How the sky will look depends on the light of the star, the consistency of the atmosphere, and the weather. You have given clues to each of these in your multi-part question.

The starlight will be "white" to any visual system that has evolved in that illumination. We see white light because our experience of "white" is that "white" is the color of natural light from which nothing has been removed. If the sun were cooler, or hotter, the spectrum would change, but eyes which evolved in that spectrum would see it as white.

Your planet's atmosphere is denser than earth. The atmosphere may need a generous quantity of greenhouse gasses. If the star is to last longer than the earth's sun, it would use fuel more slowly, and the emitted energy would be lower. Up to a point the lower stellar output can be compensated for by being closer to the star, but an atmosphere of greenhouse gases helps a lot. You can't be too close to the star or your planet will be ripped apart, so greenhouse gasses may be a friendlier alternative.

The weather is trickier. You say that nothing changes in the ecology, which must mean that mountains aren't growing, the seas aren't changing, and the climate is consistent. I don't know how to do that. Wind and rain cause erosion, which cause change. I think you might need to give up on you "constant ecology", and make something more like earth, with a dynamic balance between growth and destruction with species evolving in competition with others, and species disappearing as they fail to adapt to changes. It would be more likely that your succession of intelligent species could evolve in such a dynamic relative equilibrium that in a world that is completely static.

  • $\begingroup$ Thanks for all the info. It feels good to have someone invest time into a problem you don't know how to tackle. You've helped a lot better than what I'd deserve to get. -I'm realizing just now how "bad" my three questions were.- I'll explain a few things about my planet to clarify stuff: Most of the species that live on my planet are mother and child at the same time; An egg gets lain, the egg births a child instead of containing one. The child carries its egg-mom. If the child dies, the egg-mom will still be able to create new children. $\endgroup$ Jun 1, 2019 at 22:05
  • $\begingroup$ The egg-mom doesn't need any food or air for the phases in which it doesn't have a child. This way a species can live on for a very long time, even if the conditions aren't ideal.The planet is tidally locked to the white dwarf which means that the climate will roughly stay the same in most areas. Every few thousand years a big planet passes by closely, causing the planet to heat up again and again. That's also how continental plates could/should keep moving for a very long time. Also most of the planets water is contained by a very thick earthlike layer, with root-like life forms living in it. $\endgroup$ Jun 1, 2019 at 22:15
  • $\begingroup$ There is probably more here than can be addressed in comments, which are not meant for extended discussions. I hope to see more questions from you as you develop your world. $\endgroup$
    – cmm
    Jun 2, 2019 at 0:26

There is a scientific paper titled "TRANSIT SURVEYS FOR EARTHS IN THE HABITABLE ZONES OF WHITE DWARFS" by Eric Agol that focusses on the possibility of habitable planets orbiting white dwarfs, and it has quite a bit of information that you may find useful.

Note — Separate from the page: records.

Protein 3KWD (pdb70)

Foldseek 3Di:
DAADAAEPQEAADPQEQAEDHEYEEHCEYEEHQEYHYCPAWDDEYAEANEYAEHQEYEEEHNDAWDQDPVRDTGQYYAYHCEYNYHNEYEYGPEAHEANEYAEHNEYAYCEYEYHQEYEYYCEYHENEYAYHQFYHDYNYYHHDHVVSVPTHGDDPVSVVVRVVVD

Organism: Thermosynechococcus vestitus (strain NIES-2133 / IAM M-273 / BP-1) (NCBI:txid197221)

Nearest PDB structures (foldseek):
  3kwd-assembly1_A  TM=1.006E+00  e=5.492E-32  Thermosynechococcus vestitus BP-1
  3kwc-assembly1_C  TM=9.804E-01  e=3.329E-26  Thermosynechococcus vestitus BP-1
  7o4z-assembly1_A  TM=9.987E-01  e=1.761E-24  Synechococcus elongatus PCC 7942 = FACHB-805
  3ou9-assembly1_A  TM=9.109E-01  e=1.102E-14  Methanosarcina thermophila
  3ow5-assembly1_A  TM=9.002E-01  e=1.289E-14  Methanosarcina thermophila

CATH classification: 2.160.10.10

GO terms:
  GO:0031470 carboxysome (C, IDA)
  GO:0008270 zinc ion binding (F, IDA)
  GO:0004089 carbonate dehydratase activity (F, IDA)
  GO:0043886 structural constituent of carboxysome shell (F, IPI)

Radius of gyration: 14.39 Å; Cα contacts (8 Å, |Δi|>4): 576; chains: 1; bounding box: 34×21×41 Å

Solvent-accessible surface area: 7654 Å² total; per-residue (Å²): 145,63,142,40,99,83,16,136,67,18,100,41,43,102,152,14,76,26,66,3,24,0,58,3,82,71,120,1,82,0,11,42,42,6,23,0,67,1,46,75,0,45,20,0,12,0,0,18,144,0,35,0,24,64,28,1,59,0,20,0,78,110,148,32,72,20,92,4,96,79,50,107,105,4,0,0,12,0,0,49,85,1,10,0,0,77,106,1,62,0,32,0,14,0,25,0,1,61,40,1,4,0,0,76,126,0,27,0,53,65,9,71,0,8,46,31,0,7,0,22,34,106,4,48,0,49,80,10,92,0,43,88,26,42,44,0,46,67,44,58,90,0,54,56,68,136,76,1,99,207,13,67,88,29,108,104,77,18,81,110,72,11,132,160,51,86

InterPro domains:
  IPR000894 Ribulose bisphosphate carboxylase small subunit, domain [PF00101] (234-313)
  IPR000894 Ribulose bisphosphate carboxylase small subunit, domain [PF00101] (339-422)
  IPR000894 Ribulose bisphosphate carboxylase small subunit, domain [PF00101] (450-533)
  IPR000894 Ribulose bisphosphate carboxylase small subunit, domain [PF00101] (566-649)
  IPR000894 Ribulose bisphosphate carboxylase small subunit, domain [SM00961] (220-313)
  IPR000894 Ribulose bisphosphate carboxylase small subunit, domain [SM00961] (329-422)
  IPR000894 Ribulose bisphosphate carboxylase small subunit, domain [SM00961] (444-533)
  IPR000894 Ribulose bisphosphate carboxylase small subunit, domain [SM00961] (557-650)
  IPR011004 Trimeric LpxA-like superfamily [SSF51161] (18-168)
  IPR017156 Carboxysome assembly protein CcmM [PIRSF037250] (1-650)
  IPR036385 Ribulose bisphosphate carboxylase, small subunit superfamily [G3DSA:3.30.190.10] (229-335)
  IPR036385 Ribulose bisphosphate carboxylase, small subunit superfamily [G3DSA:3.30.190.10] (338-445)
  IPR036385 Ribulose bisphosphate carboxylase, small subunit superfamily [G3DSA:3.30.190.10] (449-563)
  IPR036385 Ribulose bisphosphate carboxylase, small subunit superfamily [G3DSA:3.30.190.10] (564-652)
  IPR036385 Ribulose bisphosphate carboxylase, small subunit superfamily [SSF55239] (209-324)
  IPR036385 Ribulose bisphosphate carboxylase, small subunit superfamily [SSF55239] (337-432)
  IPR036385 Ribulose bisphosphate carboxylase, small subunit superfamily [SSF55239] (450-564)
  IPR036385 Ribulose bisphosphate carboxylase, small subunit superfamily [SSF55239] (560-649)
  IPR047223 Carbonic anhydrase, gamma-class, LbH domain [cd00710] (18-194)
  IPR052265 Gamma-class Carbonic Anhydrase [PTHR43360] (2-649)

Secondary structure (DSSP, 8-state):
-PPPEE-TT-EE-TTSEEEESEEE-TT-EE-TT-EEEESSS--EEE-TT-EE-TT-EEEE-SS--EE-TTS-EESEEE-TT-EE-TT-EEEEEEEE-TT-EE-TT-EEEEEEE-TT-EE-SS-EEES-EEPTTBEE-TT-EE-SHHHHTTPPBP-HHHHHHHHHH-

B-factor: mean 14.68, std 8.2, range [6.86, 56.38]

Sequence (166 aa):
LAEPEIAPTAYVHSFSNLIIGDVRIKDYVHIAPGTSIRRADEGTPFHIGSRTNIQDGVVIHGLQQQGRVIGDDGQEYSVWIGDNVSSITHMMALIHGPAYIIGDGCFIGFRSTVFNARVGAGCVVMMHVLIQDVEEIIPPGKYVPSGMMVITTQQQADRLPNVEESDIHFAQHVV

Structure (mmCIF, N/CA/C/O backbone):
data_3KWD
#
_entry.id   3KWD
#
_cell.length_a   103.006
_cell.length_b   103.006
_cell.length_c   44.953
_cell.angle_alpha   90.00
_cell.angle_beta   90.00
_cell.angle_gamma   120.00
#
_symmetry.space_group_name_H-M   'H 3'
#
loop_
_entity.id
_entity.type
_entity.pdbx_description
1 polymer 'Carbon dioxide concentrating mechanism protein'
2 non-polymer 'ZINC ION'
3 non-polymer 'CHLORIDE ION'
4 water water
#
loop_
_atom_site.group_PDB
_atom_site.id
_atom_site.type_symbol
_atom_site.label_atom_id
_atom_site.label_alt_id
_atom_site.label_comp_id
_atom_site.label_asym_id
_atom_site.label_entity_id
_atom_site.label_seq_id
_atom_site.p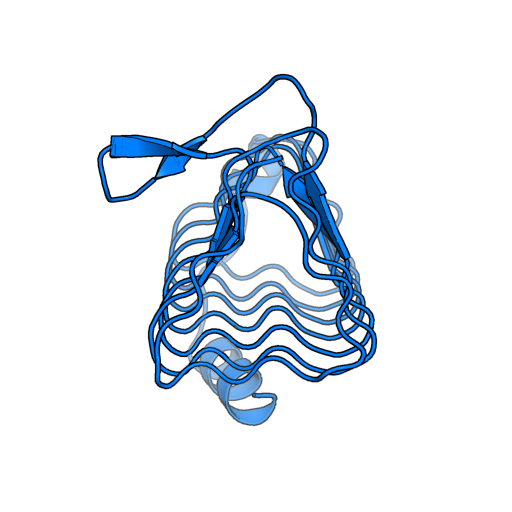dbx_PDB_ins_code
_atom_site.Cartn_x
_atom_site.Cartn_y
_atom_site.Cartn_z
_atom_site.occupancy
_atom_site.B_iso_or_equiv
_atom_site.auth_seq_id
_atom_site.auth_comp_id
_atom_site.auth_asym_id
_atom_site.auth_atom_id
_atom_site.pdbx_PDB_model_num
ATOM 1 N N . LEU A 1 37 ? -19.991 -6.822 1.387 1.00 16.77 17 LEU A N 1
ATOM 2 C CA . LEU A 1 37 ? -19.632 -7.821 0.341 1.00 16.29 17 LEU A CA 1
ATOM 3 C C . LEU A 1 37 ? -19.378 -9.191 0.954 1.00 16.10 17 LEU A C 1
ATOM 4 O O . LEU A 1 37 ? -18.972 -9.300 2.116 1.00 16.20 17 LEU A O 1
ATOM 9 N N . ALA A 1 38 ? -19.609 -10.235 0.165 0.70 15.56 18 ALA A N 1
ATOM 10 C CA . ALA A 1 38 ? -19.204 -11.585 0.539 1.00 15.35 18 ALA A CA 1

In it he claims, although he does not show his calculations, that the star would appear to be of a very similar apparent color and apparent size in the sky to that of the sun, if the planet was orbiting at the optimal position for the planet to be habitable for the longest possible time, which he concluded to be at an orbital radius of approximately 0.01 AU, which, yes, is tiny, but white dwarfs are very dim.

It is also worth noting that the more massive a white dwarf is, the smaller it's radius, up to an optimal mass of approximately 1.44 solar masses, at which point a white dwarf will collapse into a neutron star. However, whatever your atmospheric composition is will likely affect the apparent color of the star, so you may need to take that into account.

One side effect of having a planet orbit a white dwarf star that you may not realize is that, because white dwarfs produce either very little (if the white dwarf is extremely young) or no solar wind, which results in there being no Auroras.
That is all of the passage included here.